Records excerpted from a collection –
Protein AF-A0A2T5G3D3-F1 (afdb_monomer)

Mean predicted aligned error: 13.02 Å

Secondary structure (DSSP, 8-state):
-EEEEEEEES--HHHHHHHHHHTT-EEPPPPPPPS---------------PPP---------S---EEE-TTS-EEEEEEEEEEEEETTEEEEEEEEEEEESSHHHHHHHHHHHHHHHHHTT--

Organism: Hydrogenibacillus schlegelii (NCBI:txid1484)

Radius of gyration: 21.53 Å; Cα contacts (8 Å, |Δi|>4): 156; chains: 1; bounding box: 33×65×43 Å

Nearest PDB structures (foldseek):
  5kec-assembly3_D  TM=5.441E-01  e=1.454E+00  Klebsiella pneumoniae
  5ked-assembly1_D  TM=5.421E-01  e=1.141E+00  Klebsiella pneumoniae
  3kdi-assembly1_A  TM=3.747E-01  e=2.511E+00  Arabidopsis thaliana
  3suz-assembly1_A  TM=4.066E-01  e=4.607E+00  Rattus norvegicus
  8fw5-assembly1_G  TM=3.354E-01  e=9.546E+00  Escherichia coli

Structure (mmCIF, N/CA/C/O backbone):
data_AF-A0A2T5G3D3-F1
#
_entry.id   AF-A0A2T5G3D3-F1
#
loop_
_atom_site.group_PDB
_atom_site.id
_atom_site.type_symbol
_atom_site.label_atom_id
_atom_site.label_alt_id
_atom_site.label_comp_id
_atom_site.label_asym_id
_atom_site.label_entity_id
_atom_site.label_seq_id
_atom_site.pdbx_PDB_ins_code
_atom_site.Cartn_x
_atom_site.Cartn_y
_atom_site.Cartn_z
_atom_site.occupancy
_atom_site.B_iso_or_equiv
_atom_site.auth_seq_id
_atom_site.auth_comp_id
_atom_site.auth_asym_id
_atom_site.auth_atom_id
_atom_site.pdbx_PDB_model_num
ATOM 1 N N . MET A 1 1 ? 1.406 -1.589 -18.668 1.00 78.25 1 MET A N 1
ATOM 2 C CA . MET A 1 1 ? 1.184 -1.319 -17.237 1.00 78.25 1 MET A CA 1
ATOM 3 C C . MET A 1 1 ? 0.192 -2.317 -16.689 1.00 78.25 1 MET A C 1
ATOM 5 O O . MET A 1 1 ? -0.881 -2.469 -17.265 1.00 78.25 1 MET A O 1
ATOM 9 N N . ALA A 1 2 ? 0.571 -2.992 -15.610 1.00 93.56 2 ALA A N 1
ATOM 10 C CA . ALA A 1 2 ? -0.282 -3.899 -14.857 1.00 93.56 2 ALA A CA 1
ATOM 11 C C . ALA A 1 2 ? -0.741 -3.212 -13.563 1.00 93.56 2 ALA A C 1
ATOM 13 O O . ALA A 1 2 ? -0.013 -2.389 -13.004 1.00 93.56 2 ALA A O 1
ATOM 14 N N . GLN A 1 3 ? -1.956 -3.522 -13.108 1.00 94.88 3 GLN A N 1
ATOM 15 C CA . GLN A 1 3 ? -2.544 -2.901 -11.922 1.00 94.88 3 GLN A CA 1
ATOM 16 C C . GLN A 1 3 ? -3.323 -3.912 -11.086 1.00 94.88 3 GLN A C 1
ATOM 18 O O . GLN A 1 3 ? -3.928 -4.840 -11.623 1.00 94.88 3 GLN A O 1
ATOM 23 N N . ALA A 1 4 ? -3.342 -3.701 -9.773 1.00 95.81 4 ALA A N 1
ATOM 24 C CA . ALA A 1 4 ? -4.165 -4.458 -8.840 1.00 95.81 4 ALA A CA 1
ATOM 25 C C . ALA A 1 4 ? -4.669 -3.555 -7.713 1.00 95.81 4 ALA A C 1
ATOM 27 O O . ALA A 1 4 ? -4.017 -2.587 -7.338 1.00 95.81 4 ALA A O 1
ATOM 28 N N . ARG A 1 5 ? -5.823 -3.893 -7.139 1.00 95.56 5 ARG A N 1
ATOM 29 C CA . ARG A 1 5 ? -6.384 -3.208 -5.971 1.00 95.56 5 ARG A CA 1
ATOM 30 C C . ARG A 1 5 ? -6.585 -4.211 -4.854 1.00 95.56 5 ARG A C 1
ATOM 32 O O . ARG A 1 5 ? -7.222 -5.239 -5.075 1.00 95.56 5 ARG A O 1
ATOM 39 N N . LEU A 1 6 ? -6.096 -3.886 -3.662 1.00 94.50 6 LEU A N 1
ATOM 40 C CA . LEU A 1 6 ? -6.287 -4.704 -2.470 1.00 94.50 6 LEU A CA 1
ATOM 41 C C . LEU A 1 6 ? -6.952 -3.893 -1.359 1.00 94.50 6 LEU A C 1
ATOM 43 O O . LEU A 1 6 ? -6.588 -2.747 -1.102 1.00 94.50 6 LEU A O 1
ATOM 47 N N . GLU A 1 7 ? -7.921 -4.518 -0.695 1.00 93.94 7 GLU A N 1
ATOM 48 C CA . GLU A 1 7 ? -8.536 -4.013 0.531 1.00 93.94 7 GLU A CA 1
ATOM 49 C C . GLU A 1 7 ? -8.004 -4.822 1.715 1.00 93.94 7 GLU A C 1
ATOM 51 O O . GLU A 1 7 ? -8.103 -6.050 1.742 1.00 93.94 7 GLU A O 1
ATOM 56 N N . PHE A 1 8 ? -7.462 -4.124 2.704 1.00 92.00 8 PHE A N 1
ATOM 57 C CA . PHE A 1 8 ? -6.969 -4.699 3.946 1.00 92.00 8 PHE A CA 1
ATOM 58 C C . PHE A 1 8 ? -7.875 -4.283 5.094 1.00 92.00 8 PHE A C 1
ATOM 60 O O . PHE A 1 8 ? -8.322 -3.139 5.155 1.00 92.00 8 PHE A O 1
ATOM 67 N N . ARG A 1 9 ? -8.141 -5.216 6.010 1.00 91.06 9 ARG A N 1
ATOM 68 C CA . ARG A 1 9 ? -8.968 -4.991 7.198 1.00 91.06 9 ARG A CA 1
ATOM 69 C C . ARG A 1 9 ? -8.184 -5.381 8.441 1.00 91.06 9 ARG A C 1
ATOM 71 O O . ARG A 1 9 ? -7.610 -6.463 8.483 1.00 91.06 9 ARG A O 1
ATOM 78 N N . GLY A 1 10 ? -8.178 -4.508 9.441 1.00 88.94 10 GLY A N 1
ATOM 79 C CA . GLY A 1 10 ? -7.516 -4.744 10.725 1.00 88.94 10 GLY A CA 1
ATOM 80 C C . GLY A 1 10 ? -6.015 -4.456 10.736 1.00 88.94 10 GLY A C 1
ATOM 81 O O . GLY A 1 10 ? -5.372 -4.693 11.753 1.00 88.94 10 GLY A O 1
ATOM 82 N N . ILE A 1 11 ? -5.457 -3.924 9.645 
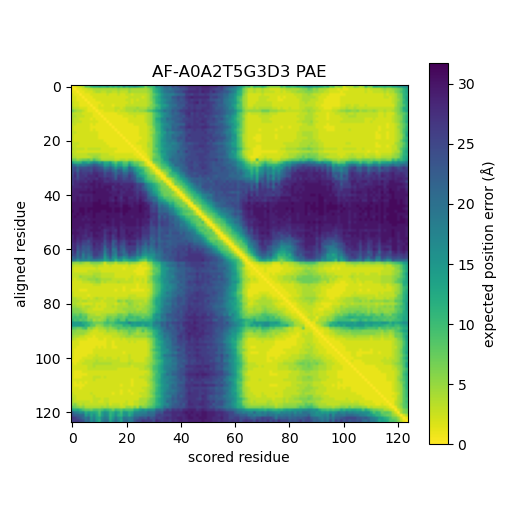1.00 90.25 11 ILE A N 1
ATOM 83 C CA . ILE A 1 11 ? -4.073 -3.446 9.592 1.00 90.25 11 ILE A CA 1
ATOM 84 C C . ILE A 1 11 ? -4.119 -1.921 9.420 1.00 90.25 11 ILE A C 1
ATOM 86 O O . ILE A 1 11 ? -4.654 -1.440 8.419 1.00 90.25 11 ILE A O 1
ATOM 90 N N . PRO A 1 12 ? -3.586 -1.138 10.372 1.00 90.56 12 PRO A N 1
ATOM 91 C CA . PRO A 1 12 ? -3.628 0.313 10.275 1.00 90.56 12 PRO A CA 1
ATOM 92 C C . PRO A 1 12 ? -2.683 0.816 9.177 1.00 90.56 12 PRO A C 1
ATOM 94 O O . PRO A 1 12 ? -1.663 0.195 8.858 1.00 90.56 12 PRO A O 1
ATOM 97 N N . LEU A 1 13 ? -2.978 1.997 8.624 1.00 90.94 13 LEU A N 1
ATOM 98 C CA . LEU A 1 13 ? -2.178 2.602 7.551 1.00 90.94 13 LEU A CA 1
ATOM 99 C C . LEU A 1 13 ? -0.694 2.768 7.928 1.00 90.94 13 LEU A C 1
ATOM 101 O O . LEU A 1 13 ? 0.181 2.610 7.079 1.00 90.94 13 LEU A O 1
ATOM 105 N N . SER A 1 14 ? -0.390 3.064 9.193 1.00 91.62 14 SER A N 1
ATOM 106 C CA . SER A 1 14 ? 0.991 3.177 9.688 1.00 91.62 14 SER A CA 1
ATOM 107 C C . SER A 1 14 ? 1.791 1.890 9.469 1.00 91.62 14 SER A C 1
ATOM 109 O O . SER A 1 14 ? 2.942 1.944 9.033 1.00 91.62 14 SER A O 1
ATOM 111 N N . THR A 1 15 ? 1.167 0.735 9.693 1.00 92.88 15 THR A N 1
ATOM 112 C CA . THR A 1 15 ? 1.768 -0.577 9.447 1.00 92.88 15 THR A CA 1
ATOM 113 C C . THR A 1 15 ? 1.956 -0.823 7.950 1.00 92.88 15 THR A C 1
ATOM 115 O O . THR A 1 15 ? 3.024 -1.266 7.529 1.00 92.88 15 THR A O 1
ATOM 118 N N . HIS A 1 16 ? 0.981 -0.439 7.119 1.00 93.88 16 HIS A N 1
ATOM 119 C CA . HIS A 1 16 ? 1.128 -0.490 5.662 1.00 93.88 16 HIS A CA 1
ATOM 120 C C . HIS A 1 16 ? 2.294 0.368 5.153 1.00 93.88 16 HIS A C 1
ATOM 122 O O . HIS A 1 16 ? 3.044 -0.084 4.288 1.00 93.88 16 HIS A O 1
ATOM 128 N N . ARG A 1 17 ? 2.503 1.571 5.707 1.00 93.69 17 ARG A N 1
ATOM 129 C CA . ARG A 1 17 ? 3.666 2.419 5.382 1.00 93.69 17 ARG A CA 1
ATOM 130 C C . ARG A 1 17 ? 4.982 1.739 5.746 1.00 93.69 17 ARG A C 1
ATOM 132 O O . ARG A 1 17 ? 5.920 1.774 4.954 1.00 93.69 17 ARG A O 1
ATOM 139 N N . ALA A 1 18 ? 5.044 1.072 6.898 1.00 93.19 18 ALA A N 1
ATOM 140 C CA . ALA A 1 18 ? 6.224 0.307 7.290 1.00 93.19 18 ALA A CA 1
ATOM 141 C C . ALA A 1 18 ? 6.504 -0.857 6.320 1.00 93.19 18 ALA A C 1
ATOM 143 O O . ALA A 1 18 ? 7.661 -1.115 5.991 1.00 93.19 18 ALA A O 1
ATOM 144 N N . TYR A 1 19 ? 5.469 -1.539 5.813 1.00 93.94 19 TYR A N 1
ATOM 145 C CA . TYR A 1 19 ? 5.640 -2.565 4.777 1.00 93.94 19 TYR A CA 1
ATOM 146 C C . TYR A 1 19 ? 6.149 -1.986 3.462 1.00 93.94 19 TYR A C 1
ATOM 148 O O . TYR A 1 19 ? 7.093 -2.524 2.893 1.00 93.94 19 TYR A O 1
ATOM 156 N N . MET A 1 20 ? 5.566 -0.874 3.008 1.00 94.69 20 MET A N 1
ATOM 157 C CA . MET A 1 20 ? 6.011 -0.175 1.801 1.00 94.69 20 MET A CA 1
ATOM 158 C C . MET A 1 20 ? 7.500 0.190 1.903 1.00 94.69 20 MET A C 1
ATOM 160 O O . MET A 1 20 ? 8.278 -0.172 1.023 1.00 94.69 20 MET A O 1
ATOM 164 N N . GLN A 1 21 ? 7.926 0.773 3.026 1.00 93.56 21 GLN A N 1
ATOM 165 C CA . GLN A 1 21 ? 9.333 1.100 3.277 1.00 93.56 21 GLN A CA 1
ATOM 166 C C . GLN A 1 21 ? 10.246 -0.134 3.267 1.00 93.56 21 GLN A C 1
ATOM 168 O O . GLN A 1 21 ? 11.314 -0.096 2.658 1.00 93.56 21 GLN A O 1
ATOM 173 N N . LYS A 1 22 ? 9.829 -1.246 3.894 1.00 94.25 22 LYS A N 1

WORK TO BE COMPLETED –
Reproduce the lines from the one containing "ATOM 119 C CA" to the end of the entries, keeping both ends and adding nothing.

TASK OUTPUT –
ATOM 119 C CA . HIS A 1 16 ? 1.128 -0.490 5.662 1.00 93.88 16 HIS A CA 1
ATOM 120 C C . HIS A 1 16 ? 2.294 0.368 5.153 1.00 93.88 16 HIS A C 1
ATOM 122 O O . HIS A 1 16 ? 3.044 -0.084 4.288 1.00 93.88 16 HIS A O 1
ATOM 128 N N . ARG A 1 17 ? 2.503 1.571 5.707 1.00 93.69 17 ARG A N 1
ATOM 129 C CA . ARG A 1 17 ? 3.666 2.419 5.382 1.00 93.69 17 ARG A CA 1
ATOM 130 C C . ARG A 1 17 ? 4.982 1.739 5.746 1.00 93.69 17 ARG A C 1
ATOM 132 O O . ARG A 1 17 ? 5.920 1.774 4.954 1.00 93.69 17 ARG A O 1
ATOM 139 N N . ALA A 1 18 ? 5.044 1.072 6.898 1.00 93.19 18 ALA A N 1
ATOM 140 C CA . ALA A 1 18 ? 6.224 0.307 7.290 1.00 93.19 18 ALA A CA 1
ATOM 141 C C . ALA A 1 18 ? 6.504 -0.857 6.320 1.00 93.19 18 ALA A C 1
ATOM 143 O O . ALA A 1 18 ? 7.661 -1.115 5.991 1.00 93.19 18 ALA A O 1
ATOM 144 N N . TYR A 1 19 ? 5.469 -1.539 5.813 1.00 93.94 19 TYR A N 1
ATOM 145 C CA . TYR A 1 19 ? 5.640 -2.565 4.777 1.00 93.94 19 TYR A CA 1
ATOM 146 C C . TYR A 1 19 ? 6.149 -1.986 3.462 1.00 93.94 19 TYR A C 1
ATOM 148 O O . TYR A 1 19 ? 7.093 -2.524 2.893 1.00 93.94 19 TYR A O 1
ATOM 156 N N . MET A 1 20 ? 5.566 -0.874 3.008 1.00 94.69 20 MET A N 1
ATOM 157 C CA . MET A 1 20 ? 6.011 -0.175 1.801 1.00 94.69 20 MET A CA 1
ATOM 158 C C . MET A 1 20 ? 7.500 0.190 1.903 1.00 94.69 20 MET A C 1
ATOM 160 O O . MET A 1 20 ? 8.278 -0.172 1.023 1.00 94.69 20 MET A O 1
ATOM 164 N N . GLN A 1 21 ? 7.926 0.773 3.026 1.00 93.56 21 GLN A N 1
ATOM 165 C CA . GLN A 1 21 ? 9.333 1.100 3.277 1.00 93.56 21 GLN A CA 1
ATOM 166 C C . GLN A 1 21 ? 10.246 -0.134 3.267 1.00 93.56 21 GLN A C 1
ATOM 168 O O . GLN A 1 21 ? 11.314 -0.096 2.658 1.00 93.56 21 GLN A O 1
ATOM 173 N N . LYS A 1 22 ? 9.829 -1.246 3.894 1.00 94.25 22 LYS A N 1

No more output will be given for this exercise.